A vrai dire, ce film au-delà du médiocre n’a rien de remarquable hormis sa nullité. Sa nullité et sa misogynie. C’est le film le plus misogyne que j’aie jamais vu. Le plus misogyne de l’univers. Ophélie, mais on l’appelle O. parce que c’est plus stylé, celle qui nous raconte toute sa vie par le menu est le trophée bien carrossé de deux sales gosses. Ecervelée, défoncée, bien roulée, elle demande à ses « guys » de l’emmener dans un resto chic et fait chauffer la carte bleue au centre commercial, sa seule activité… Et comme dans toute histoire misogyne qui se respecte, c’est la fille qui fait perdre la raison au(x) garçon(s). A cause d’elle, ils se ruinent, perdent leur business, leurs principes et manquent mourir. Rien n’est trop beau ou trop fou ou trop dangereux pour ses yeux bleus et ses robes courtes.

Certains objecteront qu’il y a une forte femme dans ce film, Elena. Canon, dominatrice et sans cœur. Sauf que cette pauvre Salma Hayek doit incarner tous les clichés de la femme à poigne : racée, lookée, d’une cruauté sans fin. Mais elle se retrouve bien vulnérable dès qu’on touche à sa petite famille. Comble de la bêtise, quand elle découvre qu’on a enlevé sa fille, elle perd ses moyens, fond en larmes et enlève rageusement sa perruque de Cléopâtre pour nous faire voir ses petits cheveux piteux, sa fragilité, sa faiblesse : en fait, elle n’est même pas belle. Et d’ailleurs, celle qui se révèle être un vrai petit sucre d’orge dirige le cartel uniquement parce qu’elle a pris la relève de son mari, sans un homme, elle n’était rien.

Pour Oliver Stone, donc, les femmes sont forcement des mamans, ou des putains. Et c’est normal pour O., kidnappée, de tirer les larmes des yeux de sa geôlière en lui disant « I could be your daughter »…

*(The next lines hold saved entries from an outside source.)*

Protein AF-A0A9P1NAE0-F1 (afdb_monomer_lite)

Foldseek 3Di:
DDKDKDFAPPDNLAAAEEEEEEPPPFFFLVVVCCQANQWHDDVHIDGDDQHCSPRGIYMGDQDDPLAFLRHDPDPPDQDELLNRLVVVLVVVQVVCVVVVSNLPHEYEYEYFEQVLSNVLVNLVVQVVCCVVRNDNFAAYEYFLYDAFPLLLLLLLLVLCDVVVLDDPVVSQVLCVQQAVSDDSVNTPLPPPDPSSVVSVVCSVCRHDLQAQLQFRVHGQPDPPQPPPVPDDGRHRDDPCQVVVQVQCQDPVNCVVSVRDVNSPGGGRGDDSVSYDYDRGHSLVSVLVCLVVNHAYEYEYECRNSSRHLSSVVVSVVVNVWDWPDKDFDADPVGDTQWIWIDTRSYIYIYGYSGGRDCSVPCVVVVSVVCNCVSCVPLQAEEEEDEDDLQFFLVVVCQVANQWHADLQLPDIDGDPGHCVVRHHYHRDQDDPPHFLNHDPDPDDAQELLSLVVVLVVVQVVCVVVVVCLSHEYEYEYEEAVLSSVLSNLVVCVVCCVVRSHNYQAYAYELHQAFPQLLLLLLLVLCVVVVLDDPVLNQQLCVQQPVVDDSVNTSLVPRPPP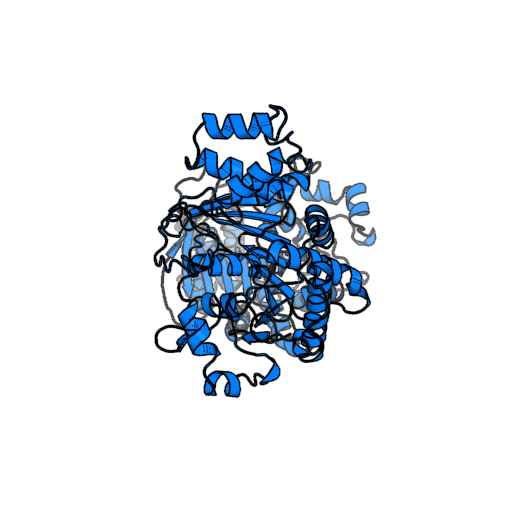SSVVSSVCSVCSQVPFAPQQFRVDTDPDPVPHPRPPSNLSNCQDPVNCVVVVRDVSSPRGDRGDDDVPYDHDDRHSLVSVVVCVVVNHAYEYEYECRNSSSHLVSVVVSVVVNVADAPWDKDFDDDPPPDPVDPDDRPFIWTDGPPGYIYTYD

Structure (mmCIF, N/CA/C/O backbone):
data_AF-A0A9P1NAE0-F1
#
_entry.id   AF-A0A9P1NAE0-F1
#
loop_
_atom_site.group_PDB
_atom_site.id
_atom_site.type_symbol
_atom_site.label_atom_id
_atom_site.label_alt_id
_atom_site.label_comp_id
_atom_site.label_asym_id
_atom_site.label_entity_id
_atom_site.label_seq_id
_atom_site.pdbx_PDB_ins_code
_atom_site.Cartn_x
_atom_site.Cartn_y
_atom_site.Cartn_z
_atom_site.occupancy
_atom_site.B_iso_or_equiv
_atom_site.auth_seq_id
_atom_site.auth_comp_id
_atom_site.auth_asym_id
_atom_site.auth_atom_id
_atom_site.pdbx_PDB_model_num
ATOM 1 N N . MET A 1 1 ? 0.643 -8.684 -28.031 1.00 91.56 1 MET A N 1
ATOM 2 C CA . MET A 1 1 ? 1.431 -8.743 -26.784 1.00 91.56 1 MET A CA 1
ATOM 3 C C . MET A 1 1 ? 1.231 -10.087 -26.120 1.00 91.56 1 MET A C 1
ATOM 5 O O . MET A 1 1 ? 0.095 -10.540 -26.029 1.00 91.56 1 MET A O 1
ATOM 9 N N . PHE A 1 2 ? 2.315 -10.732 -25.710 1.00 95.00 2 PHE A N 1
ATOM 10 C CA . PHE A 1 2 ? 2.290 -11.938 -24.896 1.00 95.00 2 PHE A CA 1
ATOM 11 C C . PHE A 1 2 ? 2.244 -11.566 -23.404 1.00 95.00 2 PHE A C 1
ATOM 13 O O . PHE A 1 2 ? 2.827 -10.558 -22.995 1.00 95.00 2 PHE A O 1
ATOM 20 N N . TYR A 1 3 ? 1.543 -12.365 -22.597 1.00 96.06 3 TYR A N 1
ATOM 21 C CA . TYR A 1 3 ? 1.471 -12.174 -21.151 1.00 96.06 3 TYR A CA 1
ATOM 22 C C . TYR A 1 3 ? 1.462 -13.502 -20.392 1.00 96.06 3 TYR A C 1
ATOM 24 O O . TYR A 1 3 ? 0.999 -14.526 -20.896 1.00 96.06 3 TYR A O 1
ATOM 32 N N . TRP A 1 4 ? 1.898 -13.443 -19.136 1.00 95.12 4 TRP A N 1
ATOM 33 C CA . TRP A 1 4 ? 1.663 -14.480 -18.133 1.00 95.12 4 TRP A CA 1
ATOM 34 C C . TRP A 1 4 ? 0.705 -13.963 -17.068 1.00 95.12 4 TRP A C 1
ATOM 36 O O . TRP A 1 4 ? 0.923 -12.875 -16.544 1.00 95.12 4 TRP A O 1
ATOM 46 N N . LEU A 1 5 ? -0.302 -14.756 -16.696 1.00 96.12 5 LEU A N 1
ATOM 47 C CA . LEU A 1 5 ? -1.161 -14.491 -15.540 1.00 96.12 5 LEU A CA 1
ATOM 48 C C . LEU A 1 5 ? -0.853 -15.498 -14.424 1.00 96.12 5 LEU A C 1
ATOM 50 O O . LEU A 1 5 ? -1.039 -16.701 -14.601 1.00 96.12 5 LEU A O 1
ATOM 54 N N . ALA A 1 6 ? -0.432 -14.997 -13.265 1.00 95.12 6 ALA A N 1
ATOM 55 C CA . ALA A 1 6 ? -0.397 -15.742 -12.012 1.00 95.12 6 ALA A CA 1
ATOM 56 C C . ALA A 1 6 ? -1.563 -15.270 -11.133 1.00 95.12 6 ALA A C 1
ATOM 58 O O . ALA A 1 6 ? -1.540 -14.153 -10.622 1.00 95.12 6 ALA A O 1
ATOM 59 N N . GLU A 1 7 ? -2.604 -16.090 -10.982 1.00 94.56 7 GLU A N 1
ATOM 60 C CA . GLU A 1 7 ? -3.766 -15.731 -10.160 1.00 94.56 7 GLU A CA 1
ATOM 61 C C . GLU A 1 7 ? -3.416 -15.635 -8.669 1.00 94.56 7 GLU A C 1
ATOM 63 O O . GLU A 1 7 ? -2.468 -16.271 -8.199 1.00 94.56 7 GLU A O 1
ATOM 68 N N . SER A 1 8 ? -4.198 -14.842 -7.927 1.00 92.19 8 SER A N 1
ATOM 69 C CA . SER A 1 8 ? -4.016 -14.709 -6.480 1.00 92.19 8 SER A CA 1
ATOM 70 C C . SER A 1 8 ? -4.078 -16.070 -5.775 1.00 92.19 8 SER A C 1
ATOM 72 O O . SER A 1 8 ? -5.026 -16.835 -5.948 1.00 92.19 8 SER A O 1
ATOM 74 N N . GLU A 1 9 ? -3.095 -16.338 -4.915 1.00 84.75 9 GLU A N 1
ATOM 75 C CA . GLU A 1 9 ? -3.057 -17.505 -4.025 1.00 84.75 9 GLU A CA 1
ATOM 76 C C . GLU A 1 9 ? -4.031 -17.381 -2.840 1.00 84.75 9 GLU A C 1
ATOM 78 O O . GLU A 1 9 ? -4.242 -18.364 -2.129 1.00 84.75 9 GLU A O 1
ATOM 83 N N . ASN A 1 10 ? -4.613 -16.195 -2.613 1.00 81.56 10 ASN A N 1
ATOM 84 C CA . ASN A 1 10 ? -5.587 -15.956 -1.547 1.00 81.56 10 ASN A CA 1
ATOM 85 C C . ASN A 1 10 ? -7.021 -15.922 -2.104 1.00 81.56 10 ASN A C 1
ATOM 87 O O . ASN A 1 10 ? -7.733 -16.920 -2.019 1.00 81.56 10 ASN A O 1
ATOM 91 N N . ASN A 1 11 ? -7.475 -14.786 -2.649 1.00 77.81 11 ASN A N 1
ATOM 92 C CA . ASN A 1 11 ? -8.812 -14.647 -3.222 1.00 77.81 11 ASN A CA 1
ATOM 93 C C . ASN A 1 11 ? -8.793 -13.904 -4.566 1.00 77.81 11 ASN A C 1
ATOM 95 O O . ASN A 1 11 ? -8.828 -12.675 -4.632 1.00 77.81 11 ASN A O 1
ATOM 99 N N . VAL A 1 12 ? -8.860 -14.682 -5.647 1.00 83.12 12 VAL A N 1
ATOM 100 C CA . VAL A 1 12 ? -8.886 -14.214 -7.046 1.00 83.12 12 VAL A CA 1
ATOM 101 C C . VAL A 1 12 ? -10.041 -13.247 -7.351 1.00 83.12 12 VAL A C 1
ATOM 103 O O . VAL A 1 12 ? -9.955 -12.510 -8.323 1.00 83.12 12 VAL A O 1
ATOM 106 N N . THR A 1 13 ? -11.119 -13.242 -6.555 1.00 77.94 13 THR A N 1
ATOM 107 C CA . THR A 1 13 ? -12.307 -12.394 -6.794 1.00 77.94 13 THR A CA 1
ATOM 108 C C . THR A 1 13 ? -12.267 -11.033 -6.105 1.00 77.94 13 THR A C 1
ATOM 110 O O . THR A 1 13 ? -13.102 -10.179 -6.406 1.00 77.94 13 THR A O 1
ATOM 113 N N . THR A 1 14 ? -11.353 -10.835 -5.151 1.00 76.06 14 THR A N 1
ATOM 114 C CA . THR A 1 14 ? -11.298 -9.604 -4.346 1.00 76.06 14 THR A CA 1
ATOM 115 C C . THR A 1 14 ? -9.917 -8.978 -4.260 1.00 76.06 14 THR A C 1
ATOM 117 O O . THR A 1 14 ? -9.819 -7.795 -3.935 1.00 76.06 14 THR A O 1
ATOM 120 N N . ASP A 1 15 ? -8.854 -9.751 -4.474 1.00 84.62 15 ASP A N 1
ATOM 121 C CA . ASP A 1 15 ? -7.490 -9.246 -4.349 1.00 84.62 15 ASP A CA 1
ATOM 122 C C . ASP A 1 15 ? -7.067 -8.463 -5.592 1.00 84.62 15 ASP A C 1
ATOM 124 O O . ASP A 1 15 ? -7.441 -8.860 -6.691 1.00 84.62 15 ASP A O 1
ATOM 128 N N . PRO A 1 16 ? -6.248 -7.406 -5.460 1.00 93.50 16 PRO A N 1
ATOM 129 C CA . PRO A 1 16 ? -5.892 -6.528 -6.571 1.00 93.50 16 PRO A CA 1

On rirait bien, si ce n’était pas aussi tragique de voir un réalisateur devenir gâteux. On le sait, Oliver Stone est obsédé par l’Amérique. Obsédé par son histoire récente, obsédé par sa société contemporaine (JFK, Nixon mais aussi Wall Street ou le navrant World Trade Center…). Il y a presque vingt ans, Mickey and Mallory, le couple d’assassins tarés de Tueurs nés, portait la vision trash et tragique du réalisateur sur la société pourrie du spectacle, de l’entertainment et de la violence. Ils étaient cash, monstrueux et merveilleux. Ils étaient vrais.

Aujourd’hui, il choisit des petits jeunes fades et bronzés, une fille égérie de Chanel qu’il préfère mater qu’égratigner et deux garçons bodybuildés, plus cliché l’un que l’autre. Mais au lieu de critiquer un pays qui mutile ses enfants, hier au Vietnam, aujourd’hui en Irak, au lieu de critiquer la société du fric facile, il préfère raconter une histoire d’amour niaise qu’il croit sulfureuse parce qu’à trois et qui ne fait que confirmer la fin du soft power américain dans des vapeurs de weed et de superficialité.